Dabei wird einfach die Zeitdifferenz zwischen Produktionsstart und dem Empfangszeitpunkt des 
aktuellen Requests (System.currentTimeMillis()) durch die Anzahl der notwendigen Zeiteinheiten pro
Produkt geteilt. Ist der Quotient > 1, so ist die Produktion (in der entsprechenden Produktionsstätte) abgeschlossen und wird als frei markiert. 

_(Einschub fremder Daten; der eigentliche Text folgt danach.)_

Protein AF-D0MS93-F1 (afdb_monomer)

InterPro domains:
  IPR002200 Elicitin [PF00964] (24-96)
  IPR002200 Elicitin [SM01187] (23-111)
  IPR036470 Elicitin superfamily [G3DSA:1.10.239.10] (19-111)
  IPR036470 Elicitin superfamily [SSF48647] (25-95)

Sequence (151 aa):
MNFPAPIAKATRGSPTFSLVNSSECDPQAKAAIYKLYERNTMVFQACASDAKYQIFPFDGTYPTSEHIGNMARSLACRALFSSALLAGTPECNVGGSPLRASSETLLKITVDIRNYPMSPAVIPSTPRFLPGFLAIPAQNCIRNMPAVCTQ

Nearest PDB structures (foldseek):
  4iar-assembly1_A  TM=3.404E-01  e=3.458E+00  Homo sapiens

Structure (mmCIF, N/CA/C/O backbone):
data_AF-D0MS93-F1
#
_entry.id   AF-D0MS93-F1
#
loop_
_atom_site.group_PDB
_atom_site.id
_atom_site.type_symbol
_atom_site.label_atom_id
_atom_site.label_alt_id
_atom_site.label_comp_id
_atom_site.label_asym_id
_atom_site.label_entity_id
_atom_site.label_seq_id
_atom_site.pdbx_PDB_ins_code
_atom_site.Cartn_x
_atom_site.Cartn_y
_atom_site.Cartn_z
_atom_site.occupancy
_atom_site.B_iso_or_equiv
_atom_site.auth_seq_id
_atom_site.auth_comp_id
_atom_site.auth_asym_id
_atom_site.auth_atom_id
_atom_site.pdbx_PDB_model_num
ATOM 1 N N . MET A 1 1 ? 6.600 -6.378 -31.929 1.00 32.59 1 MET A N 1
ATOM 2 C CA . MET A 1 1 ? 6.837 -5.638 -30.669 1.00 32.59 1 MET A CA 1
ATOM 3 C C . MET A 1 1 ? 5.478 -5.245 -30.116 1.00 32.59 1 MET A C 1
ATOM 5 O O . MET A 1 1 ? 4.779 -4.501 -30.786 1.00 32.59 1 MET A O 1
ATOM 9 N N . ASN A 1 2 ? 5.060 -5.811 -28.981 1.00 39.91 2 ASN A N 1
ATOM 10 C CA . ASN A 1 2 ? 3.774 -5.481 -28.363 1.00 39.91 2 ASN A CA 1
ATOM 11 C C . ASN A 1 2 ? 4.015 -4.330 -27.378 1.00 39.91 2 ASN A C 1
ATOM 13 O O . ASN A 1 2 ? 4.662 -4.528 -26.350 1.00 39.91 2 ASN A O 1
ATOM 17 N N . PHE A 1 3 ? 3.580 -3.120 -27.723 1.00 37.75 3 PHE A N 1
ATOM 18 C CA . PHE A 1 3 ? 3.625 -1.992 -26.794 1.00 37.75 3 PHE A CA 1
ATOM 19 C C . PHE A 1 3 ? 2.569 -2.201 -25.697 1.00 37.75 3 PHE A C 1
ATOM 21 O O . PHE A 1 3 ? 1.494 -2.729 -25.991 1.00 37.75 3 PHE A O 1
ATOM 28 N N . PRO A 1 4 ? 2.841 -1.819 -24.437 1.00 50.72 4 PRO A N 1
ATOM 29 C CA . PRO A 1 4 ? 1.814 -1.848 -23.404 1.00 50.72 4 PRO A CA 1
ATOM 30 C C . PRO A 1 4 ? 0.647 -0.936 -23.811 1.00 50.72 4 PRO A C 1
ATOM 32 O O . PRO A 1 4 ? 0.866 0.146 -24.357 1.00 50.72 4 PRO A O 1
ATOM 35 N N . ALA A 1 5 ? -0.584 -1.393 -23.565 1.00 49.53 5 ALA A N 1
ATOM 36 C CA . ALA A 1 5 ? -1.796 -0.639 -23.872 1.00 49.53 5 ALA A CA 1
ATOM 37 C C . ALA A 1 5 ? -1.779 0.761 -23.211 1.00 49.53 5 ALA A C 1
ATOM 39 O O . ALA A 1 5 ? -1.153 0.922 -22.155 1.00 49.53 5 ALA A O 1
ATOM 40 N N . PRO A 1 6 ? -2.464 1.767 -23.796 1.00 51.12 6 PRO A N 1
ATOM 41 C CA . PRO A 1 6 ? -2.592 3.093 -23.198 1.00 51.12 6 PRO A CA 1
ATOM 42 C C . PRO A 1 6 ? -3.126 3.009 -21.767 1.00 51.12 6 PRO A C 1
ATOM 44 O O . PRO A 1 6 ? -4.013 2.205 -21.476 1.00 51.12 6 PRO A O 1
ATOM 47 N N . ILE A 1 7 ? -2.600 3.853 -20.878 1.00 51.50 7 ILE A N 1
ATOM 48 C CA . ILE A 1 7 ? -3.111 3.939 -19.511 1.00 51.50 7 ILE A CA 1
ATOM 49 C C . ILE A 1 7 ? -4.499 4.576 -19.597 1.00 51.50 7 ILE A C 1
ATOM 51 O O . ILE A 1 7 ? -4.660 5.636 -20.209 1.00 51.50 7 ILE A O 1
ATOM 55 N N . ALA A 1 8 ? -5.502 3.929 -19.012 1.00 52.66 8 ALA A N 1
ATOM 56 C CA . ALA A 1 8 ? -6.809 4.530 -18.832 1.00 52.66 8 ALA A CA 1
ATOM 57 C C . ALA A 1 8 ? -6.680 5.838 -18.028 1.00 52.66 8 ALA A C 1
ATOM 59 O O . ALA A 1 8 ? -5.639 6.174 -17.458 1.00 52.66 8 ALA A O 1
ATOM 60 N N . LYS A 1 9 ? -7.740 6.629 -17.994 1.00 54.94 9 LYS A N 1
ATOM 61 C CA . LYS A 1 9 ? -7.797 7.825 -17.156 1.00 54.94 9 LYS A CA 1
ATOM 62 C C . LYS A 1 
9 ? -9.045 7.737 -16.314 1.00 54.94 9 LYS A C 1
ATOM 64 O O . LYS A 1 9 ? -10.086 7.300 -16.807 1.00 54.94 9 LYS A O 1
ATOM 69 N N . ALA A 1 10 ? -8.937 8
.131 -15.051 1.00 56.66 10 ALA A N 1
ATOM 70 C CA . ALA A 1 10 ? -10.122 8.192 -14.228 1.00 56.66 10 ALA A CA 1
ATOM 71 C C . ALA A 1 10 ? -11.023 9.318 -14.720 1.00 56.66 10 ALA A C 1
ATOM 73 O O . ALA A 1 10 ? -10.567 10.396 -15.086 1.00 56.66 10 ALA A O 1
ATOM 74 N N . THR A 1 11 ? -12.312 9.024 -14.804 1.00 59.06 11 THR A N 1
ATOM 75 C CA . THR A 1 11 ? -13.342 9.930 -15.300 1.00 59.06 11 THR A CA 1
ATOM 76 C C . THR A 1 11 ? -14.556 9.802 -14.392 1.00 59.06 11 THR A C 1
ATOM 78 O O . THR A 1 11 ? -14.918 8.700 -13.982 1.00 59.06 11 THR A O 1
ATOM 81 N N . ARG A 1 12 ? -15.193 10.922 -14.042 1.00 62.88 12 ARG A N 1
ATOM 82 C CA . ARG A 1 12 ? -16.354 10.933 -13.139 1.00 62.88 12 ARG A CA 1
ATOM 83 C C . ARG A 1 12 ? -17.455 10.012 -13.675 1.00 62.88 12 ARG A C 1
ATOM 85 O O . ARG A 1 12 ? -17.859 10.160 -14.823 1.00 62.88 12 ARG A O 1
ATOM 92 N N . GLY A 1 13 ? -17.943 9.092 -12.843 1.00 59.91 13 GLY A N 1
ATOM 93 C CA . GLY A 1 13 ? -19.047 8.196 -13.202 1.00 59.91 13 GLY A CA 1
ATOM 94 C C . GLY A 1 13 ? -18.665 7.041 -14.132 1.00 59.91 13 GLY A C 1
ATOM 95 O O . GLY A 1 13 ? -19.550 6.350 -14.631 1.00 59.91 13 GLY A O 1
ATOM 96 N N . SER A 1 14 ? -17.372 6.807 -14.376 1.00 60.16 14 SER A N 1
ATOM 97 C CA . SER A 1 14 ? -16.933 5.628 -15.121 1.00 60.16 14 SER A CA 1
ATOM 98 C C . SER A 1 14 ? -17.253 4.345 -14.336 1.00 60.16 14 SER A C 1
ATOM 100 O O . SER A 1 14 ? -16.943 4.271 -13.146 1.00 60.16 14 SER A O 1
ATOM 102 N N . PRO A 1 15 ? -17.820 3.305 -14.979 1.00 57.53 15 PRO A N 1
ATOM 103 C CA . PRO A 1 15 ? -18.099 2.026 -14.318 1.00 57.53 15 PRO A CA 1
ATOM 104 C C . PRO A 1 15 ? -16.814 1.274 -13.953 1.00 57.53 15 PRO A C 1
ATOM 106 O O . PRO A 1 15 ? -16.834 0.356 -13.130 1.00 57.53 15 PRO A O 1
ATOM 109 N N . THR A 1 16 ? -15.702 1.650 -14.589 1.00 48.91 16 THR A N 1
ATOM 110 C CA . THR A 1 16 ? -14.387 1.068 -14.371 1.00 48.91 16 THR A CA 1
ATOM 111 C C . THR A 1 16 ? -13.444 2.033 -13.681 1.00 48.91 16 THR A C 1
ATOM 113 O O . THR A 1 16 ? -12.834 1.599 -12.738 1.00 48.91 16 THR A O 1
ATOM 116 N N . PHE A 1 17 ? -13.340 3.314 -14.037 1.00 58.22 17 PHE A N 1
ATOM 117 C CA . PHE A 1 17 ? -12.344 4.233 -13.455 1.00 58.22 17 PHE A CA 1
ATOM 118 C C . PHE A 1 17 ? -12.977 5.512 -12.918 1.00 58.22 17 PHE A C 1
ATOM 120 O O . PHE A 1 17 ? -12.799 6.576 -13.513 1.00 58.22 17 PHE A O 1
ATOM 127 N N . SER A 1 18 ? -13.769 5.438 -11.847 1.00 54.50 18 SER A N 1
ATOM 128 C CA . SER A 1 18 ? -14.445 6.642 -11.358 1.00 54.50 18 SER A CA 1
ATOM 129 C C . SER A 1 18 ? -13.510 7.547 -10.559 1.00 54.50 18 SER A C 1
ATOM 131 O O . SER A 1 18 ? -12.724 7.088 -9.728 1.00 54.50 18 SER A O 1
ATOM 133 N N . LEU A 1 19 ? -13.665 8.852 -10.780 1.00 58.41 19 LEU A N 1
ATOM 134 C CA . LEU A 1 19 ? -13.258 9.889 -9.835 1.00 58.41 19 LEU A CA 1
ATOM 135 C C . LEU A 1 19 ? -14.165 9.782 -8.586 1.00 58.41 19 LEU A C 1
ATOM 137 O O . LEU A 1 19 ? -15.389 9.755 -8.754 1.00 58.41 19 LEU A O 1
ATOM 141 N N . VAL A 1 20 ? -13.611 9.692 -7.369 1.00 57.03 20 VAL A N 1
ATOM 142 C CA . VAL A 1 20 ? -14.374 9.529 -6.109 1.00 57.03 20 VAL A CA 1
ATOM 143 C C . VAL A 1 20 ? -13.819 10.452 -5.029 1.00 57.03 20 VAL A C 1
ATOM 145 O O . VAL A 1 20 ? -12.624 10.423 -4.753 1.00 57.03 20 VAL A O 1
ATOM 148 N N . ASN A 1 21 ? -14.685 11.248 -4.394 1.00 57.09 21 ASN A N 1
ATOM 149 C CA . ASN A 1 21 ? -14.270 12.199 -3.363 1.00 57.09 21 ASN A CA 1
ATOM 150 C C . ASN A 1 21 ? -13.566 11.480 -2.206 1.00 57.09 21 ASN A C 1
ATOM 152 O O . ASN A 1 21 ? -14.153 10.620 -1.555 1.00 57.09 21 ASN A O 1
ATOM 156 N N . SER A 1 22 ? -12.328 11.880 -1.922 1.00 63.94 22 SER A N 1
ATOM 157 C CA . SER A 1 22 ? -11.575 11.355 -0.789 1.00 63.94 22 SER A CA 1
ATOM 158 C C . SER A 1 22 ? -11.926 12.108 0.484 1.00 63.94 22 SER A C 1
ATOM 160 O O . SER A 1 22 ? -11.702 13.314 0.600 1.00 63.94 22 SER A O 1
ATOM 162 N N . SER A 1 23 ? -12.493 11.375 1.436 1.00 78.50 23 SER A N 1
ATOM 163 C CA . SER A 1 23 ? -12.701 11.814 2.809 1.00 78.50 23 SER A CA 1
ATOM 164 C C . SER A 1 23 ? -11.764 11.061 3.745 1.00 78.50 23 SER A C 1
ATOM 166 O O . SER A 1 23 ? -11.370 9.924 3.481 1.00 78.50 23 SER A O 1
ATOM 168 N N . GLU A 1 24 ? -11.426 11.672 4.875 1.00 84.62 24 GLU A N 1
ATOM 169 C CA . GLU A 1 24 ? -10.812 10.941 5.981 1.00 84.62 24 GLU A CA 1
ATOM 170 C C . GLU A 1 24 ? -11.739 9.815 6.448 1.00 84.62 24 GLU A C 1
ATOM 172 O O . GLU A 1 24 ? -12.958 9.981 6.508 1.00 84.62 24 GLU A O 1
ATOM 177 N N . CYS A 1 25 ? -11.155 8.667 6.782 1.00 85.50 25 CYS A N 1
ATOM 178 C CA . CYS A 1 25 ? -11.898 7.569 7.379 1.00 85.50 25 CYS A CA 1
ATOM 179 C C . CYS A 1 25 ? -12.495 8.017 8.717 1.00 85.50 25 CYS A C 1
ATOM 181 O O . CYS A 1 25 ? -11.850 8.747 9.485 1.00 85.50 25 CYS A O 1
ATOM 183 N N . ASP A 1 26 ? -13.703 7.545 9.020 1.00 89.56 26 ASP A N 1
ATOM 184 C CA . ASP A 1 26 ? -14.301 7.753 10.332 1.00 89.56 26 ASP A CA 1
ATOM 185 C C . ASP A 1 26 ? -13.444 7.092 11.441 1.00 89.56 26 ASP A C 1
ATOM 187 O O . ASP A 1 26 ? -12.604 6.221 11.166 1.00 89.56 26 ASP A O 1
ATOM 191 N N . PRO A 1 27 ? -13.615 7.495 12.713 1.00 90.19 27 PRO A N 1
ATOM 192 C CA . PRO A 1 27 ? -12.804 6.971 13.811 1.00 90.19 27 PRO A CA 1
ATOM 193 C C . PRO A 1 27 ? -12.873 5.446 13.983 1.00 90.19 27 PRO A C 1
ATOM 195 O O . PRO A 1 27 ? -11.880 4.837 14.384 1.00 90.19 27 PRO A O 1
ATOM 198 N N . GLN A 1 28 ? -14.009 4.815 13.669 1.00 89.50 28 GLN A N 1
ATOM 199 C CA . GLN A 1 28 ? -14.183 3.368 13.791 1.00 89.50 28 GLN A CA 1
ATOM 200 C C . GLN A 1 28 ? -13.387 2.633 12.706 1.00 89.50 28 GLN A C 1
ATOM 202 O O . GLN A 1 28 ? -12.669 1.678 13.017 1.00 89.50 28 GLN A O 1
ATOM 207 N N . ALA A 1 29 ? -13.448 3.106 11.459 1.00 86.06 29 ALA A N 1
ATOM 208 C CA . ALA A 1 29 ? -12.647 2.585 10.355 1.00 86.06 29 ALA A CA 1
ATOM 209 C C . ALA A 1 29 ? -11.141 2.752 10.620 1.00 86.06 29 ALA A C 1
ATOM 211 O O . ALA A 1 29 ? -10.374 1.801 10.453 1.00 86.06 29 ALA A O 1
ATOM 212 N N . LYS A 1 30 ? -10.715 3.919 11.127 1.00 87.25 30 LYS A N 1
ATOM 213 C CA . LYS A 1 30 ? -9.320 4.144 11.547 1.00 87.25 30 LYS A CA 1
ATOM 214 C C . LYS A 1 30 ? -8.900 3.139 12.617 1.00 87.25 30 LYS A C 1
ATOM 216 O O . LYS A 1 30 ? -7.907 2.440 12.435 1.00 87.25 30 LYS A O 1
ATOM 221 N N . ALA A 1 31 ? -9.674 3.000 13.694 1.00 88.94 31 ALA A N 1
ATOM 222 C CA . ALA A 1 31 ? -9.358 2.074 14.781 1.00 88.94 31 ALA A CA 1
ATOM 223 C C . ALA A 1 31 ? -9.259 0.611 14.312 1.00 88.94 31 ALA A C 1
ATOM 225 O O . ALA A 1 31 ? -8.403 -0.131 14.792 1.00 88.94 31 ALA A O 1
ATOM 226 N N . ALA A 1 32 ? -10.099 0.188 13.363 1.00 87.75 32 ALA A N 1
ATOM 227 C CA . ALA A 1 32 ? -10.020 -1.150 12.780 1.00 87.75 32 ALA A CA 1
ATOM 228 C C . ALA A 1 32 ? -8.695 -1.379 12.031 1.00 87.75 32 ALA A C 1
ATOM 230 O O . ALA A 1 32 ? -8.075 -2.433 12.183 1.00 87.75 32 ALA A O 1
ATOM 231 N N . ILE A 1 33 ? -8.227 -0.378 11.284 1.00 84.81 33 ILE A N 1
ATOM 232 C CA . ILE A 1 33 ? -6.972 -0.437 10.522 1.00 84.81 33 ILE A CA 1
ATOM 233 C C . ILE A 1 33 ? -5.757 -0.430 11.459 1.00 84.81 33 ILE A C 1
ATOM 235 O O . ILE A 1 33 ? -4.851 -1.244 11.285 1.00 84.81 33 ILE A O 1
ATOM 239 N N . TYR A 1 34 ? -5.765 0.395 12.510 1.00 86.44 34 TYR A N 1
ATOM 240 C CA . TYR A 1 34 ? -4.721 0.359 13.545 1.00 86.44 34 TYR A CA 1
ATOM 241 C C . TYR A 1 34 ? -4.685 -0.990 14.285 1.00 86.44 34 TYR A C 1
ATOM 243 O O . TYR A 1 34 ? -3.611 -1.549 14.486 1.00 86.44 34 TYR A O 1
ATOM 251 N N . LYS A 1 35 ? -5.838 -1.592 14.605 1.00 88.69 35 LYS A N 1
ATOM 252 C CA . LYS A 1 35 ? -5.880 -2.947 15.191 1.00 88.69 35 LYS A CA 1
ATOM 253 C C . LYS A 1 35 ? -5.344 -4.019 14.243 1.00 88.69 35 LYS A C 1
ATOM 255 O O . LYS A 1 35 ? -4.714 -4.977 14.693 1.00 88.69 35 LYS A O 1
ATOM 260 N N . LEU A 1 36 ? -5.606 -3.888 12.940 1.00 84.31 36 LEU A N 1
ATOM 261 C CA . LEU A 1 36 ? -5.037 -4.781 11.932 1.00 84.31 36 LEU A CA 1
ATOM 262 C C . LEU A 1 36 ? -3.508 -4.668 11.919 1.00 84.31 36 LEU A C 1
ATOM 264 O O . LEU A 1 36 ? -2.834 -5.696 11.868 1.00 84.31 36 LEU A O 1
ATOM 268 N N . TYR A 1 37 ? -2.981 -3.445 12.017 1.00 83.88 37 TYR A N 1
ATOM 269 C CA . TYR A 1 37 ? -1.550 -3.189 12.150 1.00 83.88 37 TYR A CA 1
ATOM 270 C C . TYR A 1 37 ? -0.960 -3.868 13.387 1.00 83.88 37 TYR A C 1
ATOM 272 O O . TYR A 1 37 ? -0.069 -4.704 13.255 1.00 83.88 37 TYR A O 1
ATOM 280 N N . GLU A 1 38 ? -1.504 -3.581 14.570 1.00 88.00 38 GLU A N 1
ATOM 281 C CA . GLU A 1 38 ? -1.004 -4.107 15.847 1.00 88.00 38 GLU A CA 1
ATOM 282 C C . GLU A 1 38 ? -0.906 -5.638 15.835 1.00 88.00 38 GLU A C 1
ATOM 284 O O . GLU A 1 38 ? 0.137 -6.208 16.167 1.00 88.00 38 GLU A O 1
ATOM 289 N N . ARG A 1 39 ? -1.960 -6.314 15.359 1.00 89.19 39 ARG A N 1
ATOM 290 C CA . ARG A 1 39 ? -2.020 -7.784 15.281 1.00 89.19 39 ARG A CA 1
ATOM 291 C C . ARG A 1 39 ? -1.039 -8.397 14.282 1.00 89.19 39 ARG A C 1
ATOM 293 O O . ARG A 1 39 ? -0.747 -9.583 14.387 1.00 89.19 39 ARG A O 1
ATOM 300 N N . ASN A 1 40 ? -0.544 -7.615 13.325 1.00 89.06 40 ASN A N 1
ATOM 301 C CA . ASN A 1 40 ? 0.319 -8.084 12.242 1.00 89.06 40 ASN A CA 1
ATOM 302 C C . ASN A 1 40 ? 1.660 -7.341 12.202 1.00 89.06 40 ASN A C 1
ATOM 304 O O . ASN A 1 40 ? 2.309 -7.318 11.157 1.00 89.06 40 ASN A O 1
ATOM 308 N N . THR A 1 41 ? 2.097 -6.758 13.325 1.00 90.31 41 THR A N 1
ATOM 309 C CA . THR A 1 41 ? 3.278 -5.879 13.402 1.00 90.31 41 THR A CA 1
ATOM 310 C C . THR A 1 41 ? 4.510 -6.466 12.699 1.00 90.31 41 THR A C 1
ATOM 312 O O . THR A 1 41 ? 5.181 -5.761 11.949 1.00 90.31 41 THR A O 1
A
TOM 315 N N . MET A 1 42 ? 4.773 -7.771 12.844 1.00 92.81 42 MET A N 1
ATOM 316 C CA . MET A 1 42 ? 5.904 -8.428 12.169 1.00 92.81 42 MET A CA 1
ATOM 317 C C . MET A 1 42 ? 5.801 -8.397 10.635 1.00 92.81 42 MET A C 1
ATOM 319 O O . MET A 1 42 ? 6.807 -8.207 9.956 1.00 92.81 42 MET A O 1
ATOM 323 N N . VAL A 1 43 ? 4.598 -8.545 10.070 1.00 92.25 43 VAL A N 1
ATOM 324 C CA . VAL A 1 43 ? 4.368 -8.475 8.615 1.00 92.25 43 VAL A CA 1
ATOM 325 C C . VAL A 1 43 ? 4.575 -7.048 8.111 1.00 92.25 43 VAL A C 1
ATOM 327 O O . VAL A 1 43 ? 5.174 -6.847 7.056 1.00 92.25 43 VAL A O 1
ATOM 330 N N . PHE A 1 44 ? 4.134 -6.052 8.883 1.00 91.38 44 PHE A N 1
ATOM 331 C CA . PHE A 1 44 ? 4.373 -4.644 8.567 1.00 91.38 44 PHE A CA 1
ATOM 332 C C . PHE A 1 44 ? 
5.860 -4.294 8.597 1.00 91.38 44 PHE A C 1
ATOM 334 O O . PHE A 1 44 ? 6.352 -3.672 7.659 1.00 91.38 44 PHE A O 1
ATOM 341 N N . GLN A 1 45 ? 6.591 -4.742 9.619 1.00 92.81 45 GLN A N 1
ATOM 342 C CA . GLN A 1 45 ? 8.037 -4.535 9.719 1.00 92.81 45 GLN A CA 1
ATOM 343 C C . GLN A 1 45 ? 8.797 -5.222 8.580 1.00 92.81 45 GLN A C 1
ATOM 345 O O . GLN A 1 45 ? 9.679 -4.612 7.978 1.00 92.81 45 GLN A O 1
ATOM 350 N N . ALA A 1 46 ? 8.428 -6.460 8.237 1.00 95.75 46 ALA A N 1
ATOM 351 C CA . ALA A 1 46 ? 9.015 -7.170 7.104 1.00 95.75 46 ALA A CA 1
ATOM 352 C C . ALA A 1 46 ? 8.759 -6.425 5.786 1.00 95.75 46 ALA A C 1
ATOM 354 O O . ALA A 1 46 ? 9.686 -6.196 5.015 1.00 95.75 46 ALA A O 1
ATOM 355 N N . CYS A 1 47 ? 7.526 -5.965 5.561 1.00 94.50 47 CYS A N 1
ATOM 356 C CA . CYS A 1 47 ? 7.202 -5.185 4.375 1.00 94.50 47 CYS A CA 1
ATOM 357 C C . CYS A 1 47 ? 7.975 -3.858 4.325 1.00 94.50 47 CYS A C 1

Bei diesem Ansatz erfolgt die Aktualisierung der Produktionsinformationen eines Spielers Just-In-Time, sprich die Werte werden erst dann Berechnet wenn sie auch wirklich benötigt werden. Das ist natürlich nicht für alle Daten sinnvoll. Umfangreiche und komplizierte Statistiken sollte man in einem Rutsch über alle Daten als Batch Job laufen lassen.

Gruß Tom


----------



## Andron (20. Februar 2007)

Danke für die Tipps.

Ich habe an folgendes Szenario gedacht:

Jedes Gebäude kann mehrere Produkte gleichzeitig herstellen. Der Spieler kann die Verhältnisse der Produkte ändern.
Ein Gebäude A hat 100% Ausbringungsmenge und produziert genau 16 Stunden pro Tag.
In diesem Gebäude können bis zu 4 verschiedene Produkte hergestellt werden, wobei:
Produkt 1 braucht 20min. pro Stück - 48 Stück bei 100% in 16h
Produkt 2 braucht 30min. pro Stück - 32 Stück bei 100% in 16h
Produkt 3 braucht 4stunden pro Stück - 4 Stück bei 100% in 16h
Produkt 4 braucht 8stunden pro Stück. - 2 Stück bei 100% in 16h

Nun kann der Spieler sich entscheiden, wie er die Last verteilen möchte.
Würde er je Produkt 25% einstellen, so hätte er nach 16 Stunden:
Produkt 1: 12 Stück
Produkt 2: 8 Stück
Produkt 3: 1 Stück
Produkt 4: wäre nur zu 25% fertig.

Der Spieler hat jede Zeit die Möglichkeit die produktion abzubrechen und die Verteilung neu einstellen, alle nicht fertige Produktionen wären dann weg.
Wenn er die Produktion nicht abbricht, so läuft die am nächsten Tag weiter mit vorherigen Einstellungen.


Oder meint ihr, das ist zu kompliziert? Ich möchte halt etwas, was noch nicht gibt und dem Spieler viele Möglichkeiten offen lässt.
Vielleicht habt ihr auch andere Vorschläge?


----------



## Andron (22. Februar 2007)

hat niemand eine Idee oder ein Tipp?


----------